Du 13 au 16 août 2026, Düsseldorf (Allemagne) accueille les championnats du monde de Flag Football. Pour les équipes de France masculine et féminine, ce rendez-vous mondial ne constitue pas seulement une quête de médaille : il représente une étape stratégique cruciale pour affirmer leur statut sur l’échiquier international et valider le travail de restructuration mené par la Fédération Française de Football Américain (FFFA).
Equipe de France masculine : Un statut à assumer dans un groupe D explosif
Positionnés au 5e rang du classement mondial World Flag Football, les Bleus arrivent en Allemagne avec un costume d’outsider très sérieux aux portes du dernier carré. Cependant, le tirage au sort n’a pas épargné la sélection masculine, placée dans une poule D particulièrement dense et tactique.

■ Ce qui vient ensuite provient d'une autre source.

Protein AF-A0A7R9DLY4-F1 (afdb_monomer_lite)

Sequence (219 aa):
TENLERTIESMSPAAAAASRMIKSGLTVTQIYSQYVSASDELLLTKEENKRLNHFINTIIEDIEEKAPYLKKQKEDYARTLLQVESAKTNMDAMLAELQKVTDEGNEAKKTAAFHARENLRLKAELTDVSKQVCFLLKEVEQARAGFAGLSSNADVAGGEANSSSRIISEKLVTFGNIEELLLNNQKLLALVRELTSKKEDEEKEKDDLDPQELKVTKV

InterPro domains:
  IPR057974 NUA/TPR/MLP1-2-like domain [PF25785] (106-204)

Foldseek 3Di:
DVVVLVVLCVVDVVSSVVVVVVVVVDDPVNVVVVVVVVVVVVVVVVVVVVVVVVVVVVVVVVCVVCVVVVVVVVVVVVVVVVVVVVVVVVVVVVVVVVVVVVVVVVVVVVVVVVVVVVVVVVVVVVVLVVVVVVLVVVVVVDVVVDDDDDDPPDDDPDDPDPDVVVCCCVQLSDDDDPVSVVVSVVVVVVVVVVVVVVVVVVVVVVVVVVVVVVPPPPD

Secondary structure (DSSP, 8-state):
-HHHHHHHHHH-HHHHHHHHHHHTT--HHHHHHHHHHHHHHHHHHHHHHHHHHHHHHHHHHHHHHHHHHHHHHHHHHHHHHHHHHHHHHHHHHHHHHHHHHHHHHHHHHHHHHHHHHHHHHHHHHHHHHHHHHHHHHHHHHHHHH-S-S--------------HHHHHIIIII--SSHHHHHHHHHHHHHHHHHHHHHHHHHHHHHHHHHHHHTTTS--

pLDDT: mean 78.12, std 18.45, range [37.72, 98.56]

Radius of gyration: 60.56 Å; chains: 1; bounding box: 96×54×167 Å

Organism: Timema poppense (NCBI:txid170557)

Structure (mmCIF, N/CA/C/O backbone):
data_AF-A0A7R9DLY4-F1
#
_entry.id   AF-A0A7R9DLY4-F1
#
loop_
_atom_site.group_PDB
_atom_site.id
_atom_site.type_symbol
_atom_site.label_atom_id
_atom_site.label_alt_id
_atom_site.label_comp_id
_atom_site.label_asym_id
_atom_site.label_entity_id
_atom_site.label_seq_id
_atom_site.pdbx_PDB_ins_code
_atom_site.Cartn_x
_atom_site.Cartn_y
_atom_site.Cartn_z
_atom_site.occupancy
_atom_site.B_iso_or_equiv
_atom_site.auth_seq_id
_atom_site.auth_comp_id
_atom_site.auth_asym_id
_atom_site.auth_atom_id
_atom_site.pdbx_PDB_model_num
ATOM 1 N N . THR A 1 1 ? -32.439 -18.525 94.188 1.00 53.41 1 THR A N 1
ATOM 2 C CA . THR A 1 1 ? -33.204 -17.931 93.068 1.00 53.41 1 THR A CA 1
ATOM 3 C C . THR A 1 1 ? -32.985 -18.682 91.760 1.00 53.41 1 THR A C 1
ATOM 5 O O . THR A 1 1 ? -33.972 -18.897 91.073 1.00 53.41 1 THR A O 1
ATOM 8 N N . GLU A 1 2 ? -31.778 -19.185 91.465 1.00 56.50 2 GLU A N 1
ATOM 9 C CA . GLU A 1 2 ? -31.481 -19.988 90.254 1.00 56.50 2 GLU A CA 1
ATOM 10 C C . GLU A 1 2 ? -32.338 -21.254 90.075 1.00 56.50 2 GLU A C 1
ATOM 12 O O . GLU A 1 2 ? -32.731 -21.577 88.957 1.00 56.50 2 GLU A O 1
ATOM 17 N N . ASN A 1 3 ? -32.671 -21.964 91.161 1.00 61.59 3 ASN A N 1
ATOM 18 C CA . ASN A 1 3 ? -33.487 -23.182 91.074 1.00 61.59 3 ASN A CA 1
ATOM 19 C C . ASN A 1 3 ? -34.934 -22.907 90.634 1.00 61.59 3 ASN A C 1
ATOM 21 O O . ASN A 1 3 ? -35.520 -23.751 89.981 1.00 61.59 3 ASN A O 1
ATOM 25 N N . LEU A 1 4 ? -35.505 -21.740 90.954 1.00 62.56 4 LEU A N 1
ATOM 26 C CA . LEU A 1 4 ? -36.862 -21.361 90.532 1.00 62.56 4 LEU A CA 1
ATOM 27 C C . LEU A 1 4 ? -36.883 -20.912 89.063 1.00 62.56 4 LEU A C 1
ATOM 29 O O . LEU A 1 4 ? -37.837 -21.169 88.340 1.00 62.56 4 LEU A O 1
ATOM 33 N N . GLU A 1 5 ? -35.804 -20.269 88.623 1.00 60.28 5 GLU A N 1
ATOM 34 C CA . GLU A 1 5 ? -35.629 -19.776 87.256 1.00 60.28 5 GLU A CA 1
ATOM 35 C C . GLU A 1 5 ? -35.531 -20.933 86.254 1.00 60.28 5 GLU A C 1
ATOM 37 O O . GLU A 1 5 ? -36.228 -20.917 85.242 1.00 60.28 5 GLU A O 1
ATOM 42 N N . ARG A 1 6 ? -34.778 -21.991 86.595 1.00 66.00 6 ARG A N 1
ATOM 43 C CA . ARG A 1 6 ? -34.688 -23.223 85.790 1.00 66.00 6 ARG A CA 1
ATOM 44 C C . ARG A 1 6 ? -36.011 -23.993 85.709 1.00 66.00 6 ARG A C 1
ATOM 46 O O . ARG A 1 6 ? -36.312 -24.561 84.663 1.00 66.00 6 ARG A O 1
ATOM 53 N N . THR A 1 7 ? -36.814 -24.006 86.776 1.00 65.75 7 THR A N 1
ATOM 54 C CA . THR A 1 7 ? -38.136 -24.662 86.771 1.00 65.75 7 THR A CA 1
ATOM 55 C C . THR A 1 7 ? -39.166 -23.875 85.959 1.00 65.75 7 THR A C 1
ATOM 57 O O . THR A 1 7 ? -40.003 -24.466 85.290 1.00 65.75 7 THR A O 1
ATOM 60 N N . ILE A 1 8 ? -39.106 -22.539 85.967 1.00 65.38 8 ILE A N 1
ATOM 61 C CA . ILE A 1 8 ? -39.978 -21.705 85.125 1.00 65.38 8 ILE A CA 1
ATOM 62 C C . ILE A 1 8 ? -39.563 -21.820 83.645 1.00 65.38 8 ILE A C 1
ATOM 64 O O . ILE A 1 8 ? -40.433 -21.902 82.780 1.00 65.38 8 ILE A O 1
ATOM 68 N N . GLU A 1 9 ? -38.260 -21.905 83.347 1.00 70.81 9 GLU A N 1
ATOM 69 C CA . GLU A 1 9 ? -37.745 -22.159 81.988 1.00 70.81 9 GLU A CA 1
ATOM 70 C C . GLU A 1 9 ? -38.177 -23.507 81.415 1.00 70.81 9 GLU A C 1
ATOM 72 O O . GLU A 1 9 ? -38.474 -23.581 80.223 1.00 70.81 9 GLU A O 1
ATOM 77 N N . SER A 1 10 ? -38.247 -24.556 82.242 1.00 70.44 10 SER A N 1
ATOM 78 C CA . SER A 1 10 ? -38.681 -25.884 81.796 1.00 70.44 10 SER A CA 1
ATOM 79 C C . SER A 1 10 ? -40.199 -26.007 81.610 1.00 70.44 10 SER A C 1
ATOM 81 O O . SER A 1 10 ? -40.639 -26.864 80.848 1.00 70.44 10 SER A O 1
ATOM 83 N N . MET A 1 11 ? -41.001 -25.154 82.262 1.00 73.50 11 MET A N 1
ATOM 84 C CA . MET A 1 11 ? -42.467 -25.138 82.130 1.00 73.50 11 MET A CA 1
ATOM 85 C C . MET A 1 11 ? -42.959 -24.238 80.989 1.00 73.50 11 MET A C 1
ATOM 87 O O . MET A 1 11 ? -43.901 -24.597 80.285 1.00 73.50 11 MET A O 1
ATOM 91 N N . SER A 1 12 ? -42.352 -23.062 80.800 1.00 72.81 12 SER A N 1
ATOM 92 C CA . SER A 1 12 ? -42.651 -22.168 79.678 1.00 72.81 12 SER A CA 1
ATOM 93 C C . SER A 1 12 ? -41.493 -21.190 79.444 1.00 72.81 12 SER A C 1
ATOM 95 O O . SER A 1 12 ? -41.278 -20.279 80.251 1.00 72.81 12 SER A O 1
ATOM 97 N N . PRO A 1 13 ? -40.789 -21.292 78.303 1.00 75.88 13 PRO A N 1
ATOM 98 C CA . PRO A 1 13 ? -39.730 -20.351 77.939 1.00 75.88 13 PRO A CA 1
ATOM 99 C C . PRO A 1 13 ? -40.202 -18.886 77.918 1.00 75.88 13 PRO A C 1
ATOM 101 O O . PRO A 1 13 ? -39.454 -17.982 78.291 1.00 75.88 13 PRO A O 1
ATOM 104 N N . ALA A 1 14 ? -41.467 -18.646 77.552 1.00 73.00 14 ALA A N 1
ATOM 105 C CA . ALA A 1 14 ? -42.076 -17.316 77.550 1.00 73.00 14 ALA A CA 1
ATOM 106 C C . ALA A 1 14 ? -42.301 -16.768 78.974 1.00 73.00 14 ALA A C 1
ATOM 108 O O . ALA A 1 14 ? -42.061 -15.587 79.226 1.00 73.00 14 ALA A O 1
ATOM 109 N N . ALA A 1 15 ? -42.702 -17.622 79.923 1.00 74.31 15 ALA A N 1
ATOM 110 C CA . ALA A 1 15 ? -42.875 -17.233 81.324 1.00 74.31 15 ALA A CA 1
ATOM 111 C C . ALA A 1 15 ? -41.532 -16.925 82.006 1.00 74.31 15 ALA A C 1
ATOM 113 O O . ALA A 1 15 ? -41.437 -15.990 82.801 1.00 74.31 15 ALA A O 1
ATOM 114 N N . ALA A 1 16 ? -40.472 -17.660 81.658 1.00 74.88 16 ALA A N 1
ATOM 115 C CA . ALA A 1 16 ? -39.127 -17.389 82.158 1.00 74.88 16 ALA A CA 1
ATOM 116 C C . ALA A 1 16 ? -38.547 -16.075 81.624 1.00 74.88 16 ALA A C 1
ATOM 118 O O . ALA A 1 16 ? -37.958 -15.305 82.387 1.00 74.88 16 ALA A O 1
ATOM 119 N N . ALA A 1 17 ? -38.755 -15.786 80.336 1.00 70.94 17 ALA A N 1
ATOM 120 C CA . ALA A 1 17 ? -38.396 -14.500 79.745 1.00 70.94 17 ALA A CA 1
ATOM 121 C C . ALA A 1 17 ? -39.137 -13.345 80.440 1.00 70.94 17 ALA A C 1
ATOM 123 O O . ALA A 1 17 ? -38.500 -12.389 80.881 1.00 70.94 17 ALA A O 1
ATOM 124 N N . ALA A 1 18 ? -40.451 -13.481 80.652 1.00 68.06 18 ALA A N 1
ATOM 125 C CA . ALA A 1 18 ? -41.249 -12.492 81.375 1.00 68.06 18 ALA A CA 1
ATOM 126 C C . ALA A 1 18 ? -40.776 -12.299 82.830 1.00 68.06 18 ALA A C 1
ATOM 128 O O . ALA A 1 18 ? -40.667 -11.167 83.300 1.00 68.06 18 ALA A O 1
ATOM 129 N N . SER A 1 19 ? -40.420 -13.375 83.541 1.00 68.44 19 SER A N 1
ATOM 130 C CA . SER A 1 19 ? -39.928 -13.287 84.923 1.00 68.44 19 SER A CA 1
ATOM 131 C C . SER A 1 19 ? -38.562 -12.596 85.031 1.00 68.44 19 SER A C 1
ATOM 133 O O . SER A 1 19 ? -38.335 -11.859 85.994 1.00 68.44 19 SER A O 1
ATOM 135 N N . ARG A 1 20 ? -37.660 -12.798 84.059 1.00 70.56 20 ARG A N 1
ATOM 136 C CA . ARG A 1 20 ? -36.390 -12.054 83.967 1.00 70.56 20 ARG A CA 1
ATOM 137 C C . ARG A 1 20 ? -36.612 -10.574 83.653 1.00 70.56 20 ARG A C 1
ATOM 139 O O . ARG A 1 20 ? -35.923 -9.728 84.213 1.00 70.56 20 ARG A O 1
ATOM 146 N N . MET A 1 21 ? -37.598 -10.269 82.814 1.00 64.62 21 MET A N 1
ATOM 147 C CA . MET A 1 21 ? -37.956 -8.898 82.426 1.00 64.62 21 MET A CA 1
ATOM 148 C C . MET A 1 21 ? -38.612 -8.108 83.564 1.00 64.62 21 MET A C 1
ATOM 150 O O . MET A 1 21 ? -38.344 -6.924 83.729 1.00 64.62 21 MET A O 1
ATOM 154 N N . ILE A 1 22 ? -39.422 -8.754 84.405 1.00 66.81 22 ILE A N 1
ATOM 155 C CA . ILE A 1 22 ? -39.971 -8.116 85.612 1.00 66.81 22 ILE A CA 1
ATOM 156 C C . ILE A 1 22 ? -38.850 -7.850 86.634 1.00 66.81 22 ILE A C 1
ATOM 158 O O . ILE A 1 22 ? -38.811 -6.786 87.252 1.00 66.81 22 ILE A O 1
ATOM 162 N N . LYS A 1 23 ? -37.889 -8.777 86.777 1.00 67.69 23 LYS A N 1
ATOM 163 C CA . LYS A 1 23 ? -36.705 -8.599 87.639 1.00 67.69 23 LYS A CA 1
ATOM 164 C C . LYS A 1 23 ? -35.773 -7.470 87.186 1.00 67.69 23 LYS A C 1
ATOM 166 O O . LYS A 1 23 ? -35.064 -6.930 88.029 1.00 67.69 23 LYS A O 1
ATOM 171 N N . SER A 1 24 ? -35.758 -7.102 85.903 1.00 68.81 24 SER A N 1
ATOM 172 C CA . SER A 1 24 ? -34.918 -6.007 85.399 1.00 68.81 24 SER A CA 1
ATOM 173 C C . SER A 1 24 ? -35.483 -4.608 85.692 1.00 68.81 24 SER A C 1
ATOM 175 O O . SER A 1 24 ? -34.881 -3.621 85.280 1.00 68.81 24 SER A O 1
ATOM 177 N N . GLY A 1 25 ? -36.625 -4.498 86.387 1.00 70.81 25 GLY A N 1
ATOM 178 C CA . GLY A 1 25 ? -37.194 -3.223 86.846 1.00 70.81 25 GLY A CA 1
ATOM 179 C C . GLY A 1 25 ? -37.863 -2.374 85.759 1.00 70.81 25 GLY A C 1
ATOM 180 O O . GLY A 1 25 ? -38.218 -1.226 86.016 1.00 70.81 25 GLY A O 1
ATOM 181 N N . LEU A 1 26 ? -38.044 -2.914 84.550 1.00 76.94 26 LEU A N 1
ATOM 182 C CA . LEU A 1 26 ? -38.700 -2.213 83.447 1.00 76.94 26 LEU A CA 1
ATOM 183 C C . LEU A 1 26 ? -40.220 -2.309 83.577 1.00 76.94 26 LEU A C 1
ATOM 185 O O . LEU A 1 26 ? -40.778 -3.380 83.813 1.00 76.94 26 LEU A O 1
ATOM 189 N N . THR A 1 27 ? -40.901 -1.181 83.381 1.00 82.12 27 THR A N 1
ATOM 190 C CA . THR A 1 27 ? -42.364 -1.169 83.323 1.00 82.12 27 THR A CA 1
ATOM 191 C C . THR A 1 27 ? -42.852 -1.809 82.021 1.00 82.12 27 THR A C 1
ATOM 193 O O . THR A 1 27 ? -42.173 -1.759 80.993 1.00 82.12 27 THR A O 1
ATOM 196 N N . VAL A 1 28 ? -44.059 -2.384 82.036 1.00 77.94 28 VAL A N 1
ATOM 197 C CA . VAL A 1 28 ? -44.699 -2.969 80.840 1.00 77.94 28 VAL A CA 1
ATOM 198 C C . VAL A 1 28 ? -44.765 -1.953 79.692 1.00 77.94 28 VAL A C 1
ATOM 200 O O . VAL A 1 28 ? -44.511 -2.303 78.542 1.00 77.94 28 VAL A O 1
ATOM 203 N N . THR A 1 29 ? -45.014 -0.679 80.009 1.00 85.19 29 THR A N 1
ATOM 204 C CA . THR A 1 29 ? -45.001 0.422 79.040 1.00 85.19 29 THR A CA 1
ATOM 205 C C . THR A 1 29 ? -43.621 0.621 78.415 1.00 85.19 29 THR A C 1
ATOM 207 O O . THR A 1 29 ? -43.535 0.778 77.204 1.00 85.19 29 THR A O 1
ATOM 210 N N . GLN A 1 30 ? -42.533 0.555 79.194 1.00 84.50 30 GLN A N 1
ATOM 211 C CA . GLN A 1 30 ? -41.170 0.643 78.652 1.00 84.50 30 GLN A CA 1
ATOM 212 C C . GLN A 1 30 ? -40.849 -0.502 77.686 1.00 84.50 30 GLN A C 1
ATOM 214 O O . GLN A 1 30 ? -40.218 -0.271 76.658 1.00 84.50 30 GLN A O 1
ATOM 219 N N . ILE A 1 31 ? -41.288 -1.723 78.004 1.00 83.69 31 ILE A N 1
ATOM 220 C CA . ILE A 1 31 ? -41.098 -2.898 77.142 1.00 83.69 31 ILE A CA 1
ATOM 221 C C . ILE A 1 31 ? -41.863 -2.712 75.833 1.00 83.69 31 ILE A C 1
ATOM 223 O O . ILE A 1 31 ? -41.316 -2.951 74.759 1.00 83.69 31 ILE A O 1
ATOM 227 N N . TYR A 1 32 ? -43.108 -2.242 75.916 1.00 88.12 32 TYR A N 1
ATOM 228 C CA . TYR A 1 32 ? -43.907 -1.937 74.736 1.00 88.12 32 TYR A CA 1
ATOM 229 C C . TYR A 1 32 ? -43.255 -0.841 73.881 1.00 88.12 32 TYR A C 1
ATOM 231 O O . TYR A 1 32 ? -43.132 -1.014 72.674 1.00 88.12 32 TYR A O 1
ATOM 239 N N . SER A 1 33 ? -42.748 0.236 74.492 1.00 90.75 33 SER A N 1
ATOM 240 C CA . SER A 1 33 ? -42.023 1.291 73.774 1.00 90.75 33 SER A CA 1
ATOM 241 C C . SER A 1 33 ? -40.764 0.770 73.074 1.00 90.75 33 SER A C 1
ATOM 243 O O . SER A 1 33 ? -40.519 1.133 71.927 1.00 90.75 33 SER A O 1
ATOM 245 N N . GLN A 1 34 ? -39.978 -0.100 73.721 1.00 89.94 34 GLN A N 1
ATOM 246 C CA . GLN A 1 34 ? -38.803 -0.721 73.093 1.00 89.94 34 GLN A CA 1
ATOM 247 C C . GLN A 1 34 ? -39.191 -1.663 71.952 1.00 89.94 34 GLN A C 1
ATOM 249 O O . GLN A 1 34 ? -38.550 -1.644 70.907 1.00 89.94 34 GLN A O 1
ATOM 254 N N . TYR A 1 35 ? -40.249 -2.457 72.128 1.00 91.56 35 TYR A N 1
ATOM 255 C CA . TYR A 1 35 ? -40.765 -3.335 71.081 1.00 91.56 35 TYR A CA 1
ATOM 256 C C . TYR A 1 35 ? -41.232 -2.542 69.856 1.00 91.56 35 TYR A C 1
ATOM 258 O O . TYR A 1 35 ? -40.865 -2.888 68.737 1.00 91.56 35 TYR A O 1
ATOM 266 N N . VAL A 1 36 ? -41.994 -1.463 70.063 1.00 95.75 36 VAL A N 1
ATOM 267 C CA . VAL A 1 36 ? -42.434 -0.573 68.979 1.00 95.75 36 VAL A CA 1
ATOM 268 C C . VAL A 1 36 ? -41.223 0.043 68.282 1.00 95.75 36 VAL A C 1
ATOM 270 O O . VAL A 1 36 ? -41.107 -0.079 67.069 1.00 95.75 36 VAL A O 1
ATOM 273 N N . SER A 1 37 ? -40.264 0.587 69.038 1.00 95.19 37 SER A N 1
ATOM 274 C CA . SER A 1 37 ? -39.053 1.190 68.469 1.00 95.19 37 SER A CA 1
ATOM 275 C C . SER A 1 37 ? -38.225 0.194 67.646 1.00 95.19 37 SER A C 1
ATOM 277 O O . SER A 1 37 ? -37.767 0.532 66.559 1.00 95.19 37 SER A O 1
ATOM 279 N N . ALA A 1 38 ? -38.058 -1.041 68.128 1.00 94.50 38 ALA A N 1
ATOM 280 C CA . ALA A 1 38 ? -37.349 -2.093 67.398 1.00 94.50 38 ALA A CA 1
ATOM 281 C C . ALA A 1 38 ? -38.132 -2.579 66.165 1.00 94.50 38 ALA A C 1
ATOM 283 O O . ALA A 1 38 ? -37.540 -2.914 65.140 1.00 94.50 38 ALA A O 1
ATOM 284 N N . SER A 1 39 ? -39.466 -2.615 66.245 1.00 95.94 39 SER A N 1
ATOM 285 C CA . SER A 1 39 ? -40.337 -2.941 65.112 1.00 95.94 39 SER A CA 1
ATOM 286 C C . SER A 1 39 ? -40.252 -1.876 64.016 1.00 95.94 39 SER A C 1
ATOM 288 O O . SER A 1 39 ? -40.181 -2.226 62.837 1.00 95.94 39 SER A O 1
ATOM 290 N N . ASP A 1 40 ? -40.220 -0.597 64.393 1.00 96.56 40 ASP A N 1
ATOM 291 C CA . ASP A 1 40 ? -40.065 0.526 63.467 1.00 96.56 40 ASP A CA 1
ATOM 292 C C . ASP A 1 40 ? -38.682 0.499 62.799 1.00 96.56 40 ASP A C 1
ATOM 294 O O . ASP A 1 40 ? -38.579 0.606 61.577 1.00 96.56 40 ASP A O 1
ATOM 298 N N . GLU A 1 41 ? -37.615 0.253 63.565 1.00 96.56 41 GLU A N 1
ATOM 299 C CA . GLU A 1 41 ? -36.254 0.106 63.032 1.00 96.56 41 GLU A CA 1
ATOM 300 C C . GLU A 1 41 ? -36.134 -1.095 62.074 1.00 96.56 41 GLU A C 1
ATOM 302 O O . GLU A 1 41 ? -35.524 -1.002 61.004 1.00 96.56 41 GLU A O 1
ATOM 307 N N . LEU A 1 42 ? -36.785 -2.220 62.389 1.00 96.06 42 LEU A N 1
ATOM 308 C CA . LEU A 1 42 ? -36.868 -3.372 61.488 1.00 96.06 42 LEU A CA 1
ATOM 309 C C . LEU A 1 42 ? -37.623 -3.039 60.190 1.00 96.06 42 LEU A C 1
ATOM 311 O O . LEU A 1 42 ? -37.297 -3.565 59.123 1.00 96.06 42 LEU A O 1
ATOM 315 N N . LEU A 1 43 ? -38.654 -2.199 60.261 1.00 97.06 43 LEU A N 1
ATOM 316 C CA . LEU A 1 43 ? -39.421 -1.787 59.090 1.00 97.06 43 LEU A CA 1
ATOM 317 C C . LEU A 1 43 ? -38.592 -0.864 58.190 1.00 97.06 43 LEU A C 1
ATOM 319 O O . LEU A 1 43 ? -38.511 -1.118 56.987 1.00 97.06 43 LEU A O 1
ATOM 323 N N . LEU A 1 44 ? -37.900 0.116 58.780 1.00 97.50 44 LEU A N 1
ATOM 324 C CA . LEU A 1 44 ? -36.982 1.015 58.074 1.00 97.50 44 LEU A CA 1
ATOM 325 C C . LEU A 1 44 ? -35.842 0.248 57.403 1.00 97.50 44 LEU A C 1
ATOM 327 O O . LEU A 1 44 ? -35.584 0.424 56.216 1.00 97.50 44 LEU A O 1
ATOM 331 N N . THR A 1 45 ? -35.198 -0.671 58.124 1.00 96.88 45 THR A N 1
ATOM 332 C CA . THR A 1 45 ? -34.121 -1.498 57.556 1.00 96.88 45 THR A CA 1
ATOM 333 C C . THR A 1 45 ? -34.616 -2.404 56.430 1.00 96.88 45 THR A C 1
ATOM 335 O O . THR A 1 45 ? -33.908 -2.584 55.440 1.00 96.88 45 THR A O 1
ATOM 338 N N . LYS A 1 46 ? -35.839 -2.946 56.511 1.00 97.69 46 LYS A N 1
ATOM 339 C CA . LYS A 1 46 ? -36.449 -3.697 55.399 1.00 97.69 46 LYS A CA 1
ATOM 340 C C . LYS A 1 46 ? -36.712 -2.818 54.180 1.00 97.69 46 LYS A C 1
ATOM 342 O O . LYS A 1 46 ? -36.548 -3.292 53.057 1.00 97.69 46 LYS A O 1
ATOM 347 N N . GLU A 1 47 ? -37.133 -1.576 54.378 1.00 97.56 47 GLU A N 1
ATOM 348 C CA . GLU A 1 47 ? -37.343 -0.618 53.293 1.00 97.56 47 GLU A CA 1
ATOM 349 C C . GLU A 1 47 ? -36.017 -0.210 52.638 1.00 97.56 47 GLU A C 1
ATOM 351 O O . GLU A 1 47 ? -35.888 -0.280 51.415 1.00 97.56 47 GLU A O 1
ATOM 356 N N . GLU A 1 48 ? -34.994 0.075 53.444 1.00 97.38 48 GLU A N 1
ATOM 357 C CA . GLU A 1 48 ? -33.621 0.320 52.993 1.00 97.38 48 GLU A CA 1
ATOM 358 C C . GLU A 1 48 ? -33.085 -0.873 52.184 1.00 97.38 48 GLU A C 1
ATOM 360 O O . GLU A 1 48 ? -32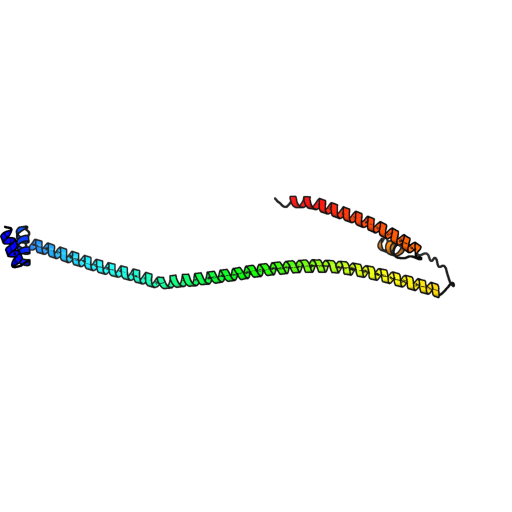.537 -0.700 51.097 1.00 97.38 48 GLU A O 1
ATOM 365 N N . ASN A 1 49 ? -33.305 -2.103 52.660 1.00 97.94 49 ASN A N 1
ATOM 366 C CA . ASN A 1 49 ? -32.869 -3.320 51.976 1.00 97.94 49 ASN A CA 1
ATOM 367 C C . ASN A 1 49 ? -33.585 -3.500 50.626 1.00 97.94 49 ASN A C 1
ATOM 369 O O . ASN A 1 49 ? -32.952 -3.839 49.628 1.00 97.94 49 ASN A O 1
ATOM 373 N N . LYS A 1 50 ? -34.892 -3.213 50.549 1.00 97.81 50 LYS A N 1
ATOM 374 C CA . LYS A 1 50 ? -35.628 -3.202 49.271 1.00 97.81 50 LYS A CA 1
ATOM 375 C C . LYS A 1 50 ? -35.072 -2.153 48.311 1.00 97.81 50 LYS A C 1
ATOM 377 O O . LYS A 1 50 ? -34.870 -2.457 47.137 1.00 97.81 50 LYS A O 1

Pour décrocher leur billet pour les phases finales, les Tricolores devront se mesurer à l’Italie (4e mondiale), championne d’Europe en titre, la Grande-Bretagne (12e mondiale), une formation toujours physique, capable de bousculer les plans de jeu par une intensité constante, et le Panama (13e mondial), un adversaire athlétique issu de la zone Amériques, réputé pour sa vitesse de transition et son imprévisibilité.
Les chances françaises reposent sur une animation offensive fluide et une défense agressive sur le porteur. Si la sélection parvient à négocier le piège britannique dès l’entame et à rivaliser avec l’Italie, une qualification en quart de finale est largement à sa portée. L’objectif avoué reste de viser le dernier carré pour confirmer sa place parmi l’élite mondiale.
Equipe de France féminine : Le défi du Groupe C face aux cadors
Du côté de la sélection féminine française, le défi s’annonce particulièrement relevé. Classées 11es mondiales, les Bleues ont été tirées dans un Groupe C au niveau très élevé, combinant le gratin européen et l’essor asiatique.
Le parcours du premier tour les opposera à la Grande-Bretagne (3e mondiale), championne d’Europe en titre et véritable rouleau compresseur, l’Autriche (6e mondiale), référence historique du flag européen, et la Chine, double championne d’Asie-Océanie.
Pour espérer créer la surprise et sortir de cette poule de la mort, l’Équipe de France féminine devra s’appuyer sur la cohésion et la maîtrise technique démontrées lors de ses récentes campagnes continentales. Un succès face à la Chine et une performance héroïque contre l’Autriche ou la Grande-Bretagne ouvriraient les portes d’un parcours mémorable.
Une préparation millimétrée et le cap vers Los Angeles 2028
Ces ambitions mondiales ne doivent rien au hasard. Depuis fin 2025, la FFFA a déployé un programme ambitieux de détection et de préparation, visant à élargir le vivier de talents à travers tout le territoire français. Stages intensifs à Villepinte, rassemblements régionaux et tests physiques poussés ont permis de bâtir des collectifs compétitifs et affûtés.
Au-delà de la quête d’un podium à Düsseldorf, ce Mondial 2026 sert de répétition générale pour l’échéance olympique de 2028. Une belle prestation collective en Allemagne permettrait non seulement d’engranger des points précieux au classement mondial, mais aussi d’asseoir définitivement le flag football tricolore parmi les nations majeures de la discipline.